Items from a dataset

*****

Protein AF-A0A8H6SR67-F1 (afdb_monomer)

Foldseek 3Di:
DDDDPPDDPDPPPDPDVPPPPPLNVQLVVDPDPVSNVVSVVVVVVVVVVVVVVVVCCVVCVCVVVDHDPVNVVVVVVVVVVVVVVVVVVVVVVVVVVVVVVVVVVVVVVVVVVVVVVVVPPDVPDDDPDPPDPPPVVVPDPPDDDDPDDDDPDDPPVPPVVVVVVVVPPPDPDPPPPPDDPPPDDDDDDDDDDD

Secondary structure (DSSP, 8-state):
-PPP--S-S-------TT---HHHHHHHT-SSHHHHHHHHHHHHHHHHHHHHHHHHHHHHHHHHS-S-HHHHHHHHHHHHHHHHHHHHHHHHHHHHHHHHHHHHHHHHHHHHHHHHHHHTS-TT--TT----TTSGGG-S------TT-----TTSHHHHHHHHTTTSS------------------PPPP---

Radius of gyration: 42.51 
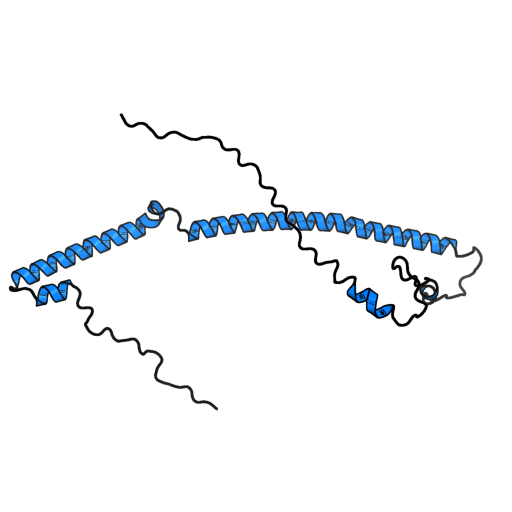Å; Cα contacts (8 Å, |Δi|>4): 21; chains: 1; bounding box: 93×81×114 Å

pLDDT: mean 72.92, std 17.98, range [45.72, 97.69]

Structure (mmCIF, N/CA/C/O backbone):
data_AF-A0A8H6SR67-F1
#
_entry.id   AF-A0A8H6SR67-F1
#
loop_
_atom_site.group_PDB
_atom_site.id
_atom_site.type_symbol
_atom_site.label_atom_id
_atom_site.labe
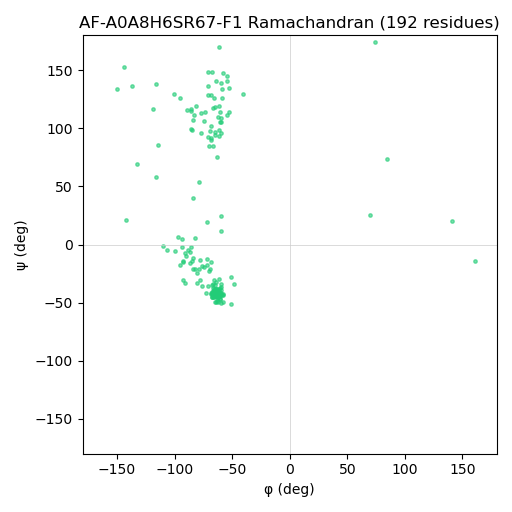l_alt_id
_atom_site.label_comp_id
_atom_site.label_asym_id
_atom_site.label_entity_id
_atom_site.label_seq_id
_atom_site.pdbx_PDB_ins_code
_atom_site.Cartn_x
_atom_site.Cartn_y
_atom_site.Cartn_z
_atom_site.occupancy
_atom_site.B_iso_or_equiv
_atom_site.auth_seq_id
_atom_site.auth_comp_id
_atom_site.auth_asym_id
_atom_site.auth_atom_id
_atom_site.pdbx_PDB_model_num
ATOM 1 N N . MET A 1 1 ? 12.847 -42.271 16.193 1.00 48.56 1 MET A N 1
ATOM 2 C CA . MET A 1 1 ? 11.370 -42.287 16.180 1.00 48.56 1 MET A CA 1
ATOM 3 C C . MET A 1 1 ? 10.909 -41.664 17.487 1.00 48.56 1 MET A C 1
ATOM 5 O O . MET A 1 1 ? 10.981 -42.322 18.514 1.00 48.56 1 MET A O 1
ATOM 9 N N . SER A 1 2 ? 10.582 -40.372 17.466 1.00 56.56 2 SER A N 1
ATOM 10 C CA . SER A 1 2 ? 10.213 -39.601 18.661 1.00 56.56 2 SER A CA 1
ATOM 11 C C . SER A 1 2 ? 8.695 -39.578 18.804 1.00 56.56 2 SER A C 1
ATOM 13 O O . SER A 1 2 ? 7.998 -39.233 17.852 1.00 56.56 2 SER A O 1
ATOM 15 N N . ALA A 1 3 ? 8.195 -39.978 19.971 1.00 55.03 3 ALA A N 1
ATOM 16 C CA . ALA A 1 3 ? 6.772 -39.980 20.281 1.00 55.03 3 ALA A CA 1
ATOM 17 C C . ALA A 1 3 ? 6.247 -38.538 20.454 1.00 55.03 3 ALA A C 1
ATOM 19 O O . ALA A 1 3 ? 6.911 -37.732 21.113 1.00 55.03 3 ALA A O 1
ATOM 20 N N . PRO A 1 4 ? 5.075 -38.190 19.891 1.00 62.72 4 PRO A N 1
ATOM 21 C CA . PRO A 1 4 ? 4.461 -36.888 20.110 1.00 62.72 4 PRO A CA 1
ATOM 22 C C . PRO A 1 4 ? 3.940 -36.786 21.549 1.00 62.72 4 PRO A C 1
ATOM 24 O O . PRO A 1 4 ? 3.215 -37.651 22.039 1.00 62.72 4 PRO A O 1
ATOM 27 N N . ASN A 1 5 ? 4.339 -35.708 22.220 1.00 56.53 5 ASN A N 1
ATOM 28 C CA . ASN A 1 5 ? 3.987 -35.369 23.594 1.00 56.53 5 ASN A CA 1
ATOM 29 C C . ASN A 1 5 ? 2.497 -34.972 23.656 1.00 56.53 5 ASN A C 1
ATOM 31 O O . ASN A 1 5 ? 2.131 -33.806 23.517 1.00 56.53 5 ASN A O 1
ATOM 35 N N . SER A 1 6 ? 1.629 -35.975 23.772 1.00 63.91 6 SER A N 1
ATOM 36 C CA . SER A 1 6 ? 0.184 -35.820 23.931 1.00 63.91 6 SER A CA 1
ATOM 37 C C . SER A 1 6 ? -0.126 -35.415 25.373 1.00 63.91 6 SER A C 1
ATOM 39 O O . SER A 1 6 ? 0.089 -36.210 26.285 1.00 63.91 6 SER A O 1
ATOM 41 N N . GLY A 1 7 ? -0.627 -34.193 25.593 1.00 59.91 7 GLY A N 1
ATOM 42 C CA . GLY A 1 7 ? -1.340 -33.891 26.845 1.00 59.91 7 GLY A CA 1
ATOM 43 C C . GLY A 1 7 ? -1.136 -32.532 27.522 1.00 59.91 7 GLY A C 1
ATOM 44 O O . GLY A 1 7 ? -1.398 -32.444 28.718 1.00 59.91 7 GLY A O 1
ATOM 45 N N . LYS A 1 8 ? -0.672 -31.471 26.839 1.00 60.59 8 LYS A N 1
ATOM 46 C CA . LYS A 1 8 ? -0.460 -30.147 27.481 1.00 60.59 8 LYS A CA 1
ATOM 47 C C . LYS A 1 8 ? -0.822 -28.914 26.621 1.00 60.59 8 LYS A C 1
ATOM 49 O O . LYS A 1 8 ? -0.307 -27.837 26.889 1.00 60.59 8 LYS A O 1
ATOM 54 N N . ILE A 1 9 ? -1.660 -29.024 25.583 1.00 63.28 9 ILE A N 1
ATOM 55 C CA . ILE A 1 9 ? -1.846 -27.904 24.623 1.00 63.28 9 ILE A CA 1
ATOM 56 C C . ILE A 1 9 ? -2.922 -26.883 25.047 1.00 63.28 9 ILE A C 1
ATOM 58 O O . ILE A 1 9 ? -2.877 -25.747 24.594 1.00 63.28 9 ILE A O 1
ATOM 62 N N . PHE A 1 10 ? -3.806 -27.200 25.997 1.00 70.12 10 PHE A N 1
ATOM 63 C CA . PHE A 1 10 ? -4.780 -26.224 26.506 1.00 70.12 10 PHE A CA 1
ATOM 64 C C . PHE A 1 10 ? -4.816 -26.215 28.026 1.00 70.12 10 PHE A C 1
ATOM 66 O O . PHE A 1 10 ? -5.795 -26.596 28.652 1.00 70.12 10 PHE A O 1
ATOM 73 N N . ASN A 1 11 ? -3.733 -25.729 28.627 1.00 61.09 11 ASN A N 1
ATOM 74 C CA . ASN A 1 11 ? -3.789 -25.204 29.986 1.00 61.09 11 ASN A CA 1
ATOM 75 C C . ASN A 1 11 ? -4.380 -23.782 29.930 1.00 61.09 11 ASN A C 1
ATOM 77 O O . ASN A 1 11 ? -3.738 -22.827 30.359 1.00 61.09 11 ASN A O 1
ATOM 81 N N . VAL A 1 12 ? -5.560 -23.639 29.311 1.00 71.62 12 VAL A N 1
ATOM 82 C CA . VAL A 1 12 ? -6.364 -22.421 29.429 1.00 71.62 12 VAL A CA 1
ATOM 83 C C . VAL A 1 12 ? -6.784 -22.394 30.893 1.00 71.62 12 VAL A C 1
ATOM 85 O O . VAL A 1 12 ? -7.403 -23.364 31.332 1.00 71.62 12 VAL A O 1
ATOM 88 N N . PRO A 1 13 ? -6.389 -21.379 31.680 1.00 67.94 13 PRO A N 1
ATOM 89 C CA . PRO A 1 13 ? -6.918 -21.214 33.020 1.00 67.94 13 PRO A CA 1
ATOM 90 C C . PRO A 1 13 ? -8.438 -21.216 32.894 1.00 67.94 13 PRO A C 1
ATOM 92 O O . PRO A 1 13 ? -8.996 -20.341 32.231 1.00 67.94 13 PRO A O 1
ATOM 95 N N . GLU A 1 14 ? -9.097 -22.234 33.448 1.00 61.97 14 GLU A N 1
ATOM 96 C CA . GLU A 1 14 ? -10.540 -22.163 33.624 1.00 61.97 14 GLU A CA 1
ATOM 97 C C . GLU A 1 14 ? -10.808 -20.856 34.374 1.00 61.97 14 GLU A C 1
ATOM 99 O O . GLU A 1 14 ? -10.043 -20.553 35.302 1.00 61.97 14 GLU A O 1
ATOM 104 N N . PRO A 1 15 ? -11.801 -20.050 33.959 1.00 56.59 15 PRO A N 1
ATOM 105 C CA . PRO A 1 15 ? -12.179 -18.866 34.703 1.00 56.59 15 PRO A CA 1
ATOM 106 C C . PRO A 1 15 ? -12.599 -19.350 36.085 1.00 56.59 15 PRO A C 1
ATOM 108 O O . PRO A 1 15 ? -13.715 -19.820 36.309 1.00 56.59 15 PRO A O 1
ATOM 111 N N . THR A 1 16 ? -11.655 -19.303 37.022 1.00 61.44 16 THR A N 1
ATOM 112 C CA . THR A 1 16 ? -11.962 -19.374 38.434 1.00 61.44 16 THR A CA 1
ATOM 113 C C . THR A 1 16 ? -12.971 -18.260 38.654 1.00 61.44 16 THR A C 1
ATOM 115 O O . THR A 1 16 ? -12.894 -17.211 38.019 1.00 61.44 16 THR A O 1
ATOM 118 N N . SER A 1 17 ? -13.970 -18.509 39.487 1.00 55.38 17 SER A N 1
ATOM 119 C CA . SER A 1 17 ? -15.159 -17.683 39.733 1.00 55.38 17 SER A CA 1
ATOM 120 C C . SER A 1 17 ? -14.891 -16.251 40.260 1.00 55.38 17 SER A C 1
ATOM 122 O O . SER A 1 17 ? -15.740 -15.664 40.921 1.00 55.38 17 SER A O 1
ATOM 124 N N . ALA A 1 18 ? -13.709 -15.699 39.988 1.00 51.75 18 ALA A N 1
ATOM 125 C CA . ALA A 1 18 ? -13.284 -14.319 40.132 1.00 51.75 18 ALA A CA 1
ATOM 126 C C . ALA A 1 18 ? -13.966 -13.354 39.144 1.00 51.75 18 ALA A C 1
ATOM 128 O O . ALA A 1 18 ? -13.979 -12.162 39.420 1.00 51.75 18 ALA A O 1
ATOM 129 N N . ASP A 1 19 ? -14.615 -13.841 38.081 1.00 56.16 19 ASP A N 1
ATOM 130 C CA . ASP A 1 19 ? -15.548 -13.032 37.276 1.00 56.16 19 ASP A CA 1
ATOM 131 C C . ASP A 1 19 ? -16.954 -13.008 37.904 1.00 56.16 19 ASP A C 1
ATOM 133 O O . ASP A 1 19 ? -17.977 -13.069 37.217 1.00 56.16 19 ASP A O 1
ATOM 137 N N . GLN A 1 20 ? -17.039 -12.912 39.236 1.00 58.94 20 GLN A N 1
ATOM 138 C CA . GLN A
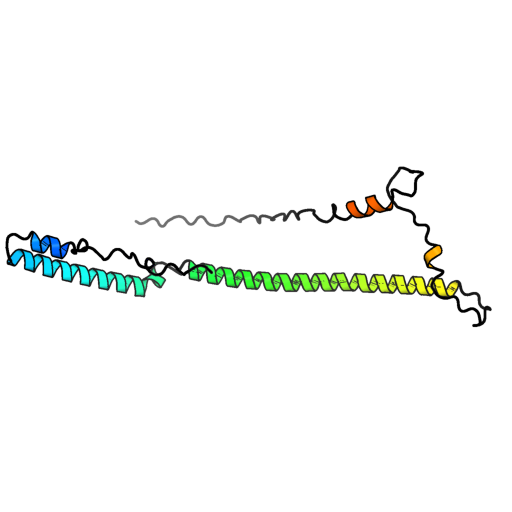 1 20 ? -18.244 -12.329 39.810 1.00 58.94 20 GLN A CA 1
ATOM 139 C C . GLN A 1 20 ? -18.320 -10.905 39.276 1.00 58.94 20 GLN A C 1
ATOM 141 O O . GLN A 1 20 ? -17.466 -10.067 39.564 1.00 58.94 20 GLN A O 1
ATOM 146 N N . THR A 1 21 ? -19.334 -10.638 38.458 1.00 71.06 21 THR A N 1
ATOM 147 C CA . THR A 1 21 ? -19.609 -9.275 38.020 1.00 71.06 21 THR A CA 1
ATOM 148 C C . THR A 1 21 ? -19.749 -8.401 39.266 1.00 71.06 21 THR A C 1
ATOM 150 O O . THR A 1 21 ? -20.254 -8.848 40.299 1.00 71.06 21 THR A O 1
ATOM 153 N N . THR A 1 22 ? -19.306 -7.144 39.200 1.00 79.31 22 THR A N 1
ATOM 154 C CA . THR A 1 22 ? -19.387 -6.208 40.337 1.00 79.31 22 THR A CA 1
ATOM 155 C C . THR A 1 22 ? -20.805 -6.142 40.928 1.00 79.31 22 THR A C 1
ATOM 157 O O . THR A 1 22 ? -20.970 -5.943 42.128 1.00 79.31 22 THR A O 1
ATOM 160 N N . ALA A 1 23 ? -21.830 -6.400 40.106 1.00 76.25 23 ALA A N 1
ATOM 161 C CA . ALA A 1 23 ? -23.219 -6.545 40.527 1.00 76.25 23 ALA A CA 1
ATOM 162 C C . ALA A 1 23 ? -23.479 -7.786 41.405 1.00 76.25 23 ALA A C 1
ATOM 164 O O . ALA A 1 23 ? -24.133 -7.663 42.437 1.00 76.25 23 ALA A O 1
ATOM 165 N N . ALA A 1 24 ? -22.947 -8.960 41.048 1.00 77
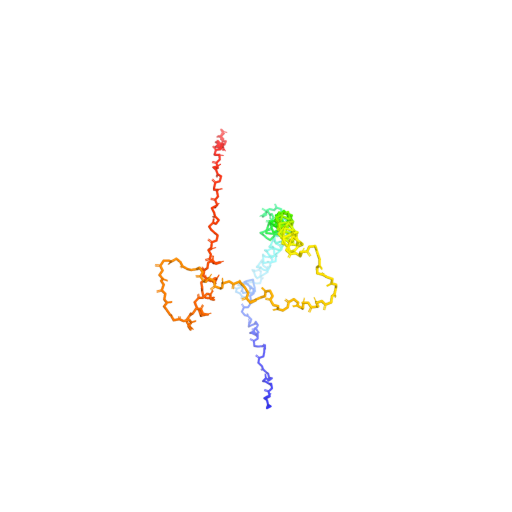.94 24 ALA A N 1
ATOM 166 C CA . ALA A 1 24 ? -23.105 -10.188 41.832 1.00 77.94 24 ALA A CA 1
ATOM 167 C C . ALA A 1 24 ? -22.447 -10.075 43.219 1.00 77.94 24 ALA A C 1
ATOM 169 O O . ALA A 1 24 ? -23.024 -10.511 44.217 1.00 77.94 24 ALA A O 1
ATOM 170 N N . GLN A 1 25 ? -21.283 -9.419 43.304 1.00 83.38 25 GLN A N 1
ATOM 171 C CA . GLN A 1 25 ? -20.640 -9.133 44.589 1.00 83.38 25 GLN A CA 1
ATOM 172 C C . GLN A 1 25 ? -21.457 -8.123 45.416 1.00 83.38 25 GLN A C 1
ATOM 174 O O . GLN A 1 25 ? -21.718 -8.353 46.596 1.00 83.38 25 GLN A O 1
ATOM 179 N N . ALA A 1 26 ? -21.942 -7.043 44.793 1.00 83.31 26 ALA A N 1
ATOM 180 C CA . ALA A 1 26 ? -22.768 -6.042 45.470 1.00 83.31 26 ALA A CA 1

*****

_What the exercise asks:_ What are the lines above, starting at the one with "ATOM 27 N N" and ending at the one with "ATOM 31 O O"? Give them again exactly, and only them.

_Written response:_
ATOM 27 N N . ASN A 1 5 ? 4.339 -35.708 22.220 1.00 56.53 5 ASN A N 1
ATOM 28 C CA . ASN A 1 5 ? 3.987 -35.369 23.594 1.00 56.53 5 ASN A CA 1
ATOM 29 C C . ASN A 1 5 ? 2.497 -34.972 23.656 1.00 56.53 5 ASN A C 1
ATOM 31 O O . ASN A 1 5 ? 2.131 -33.806 23.517 1.00 56.53 5 ASN A O 1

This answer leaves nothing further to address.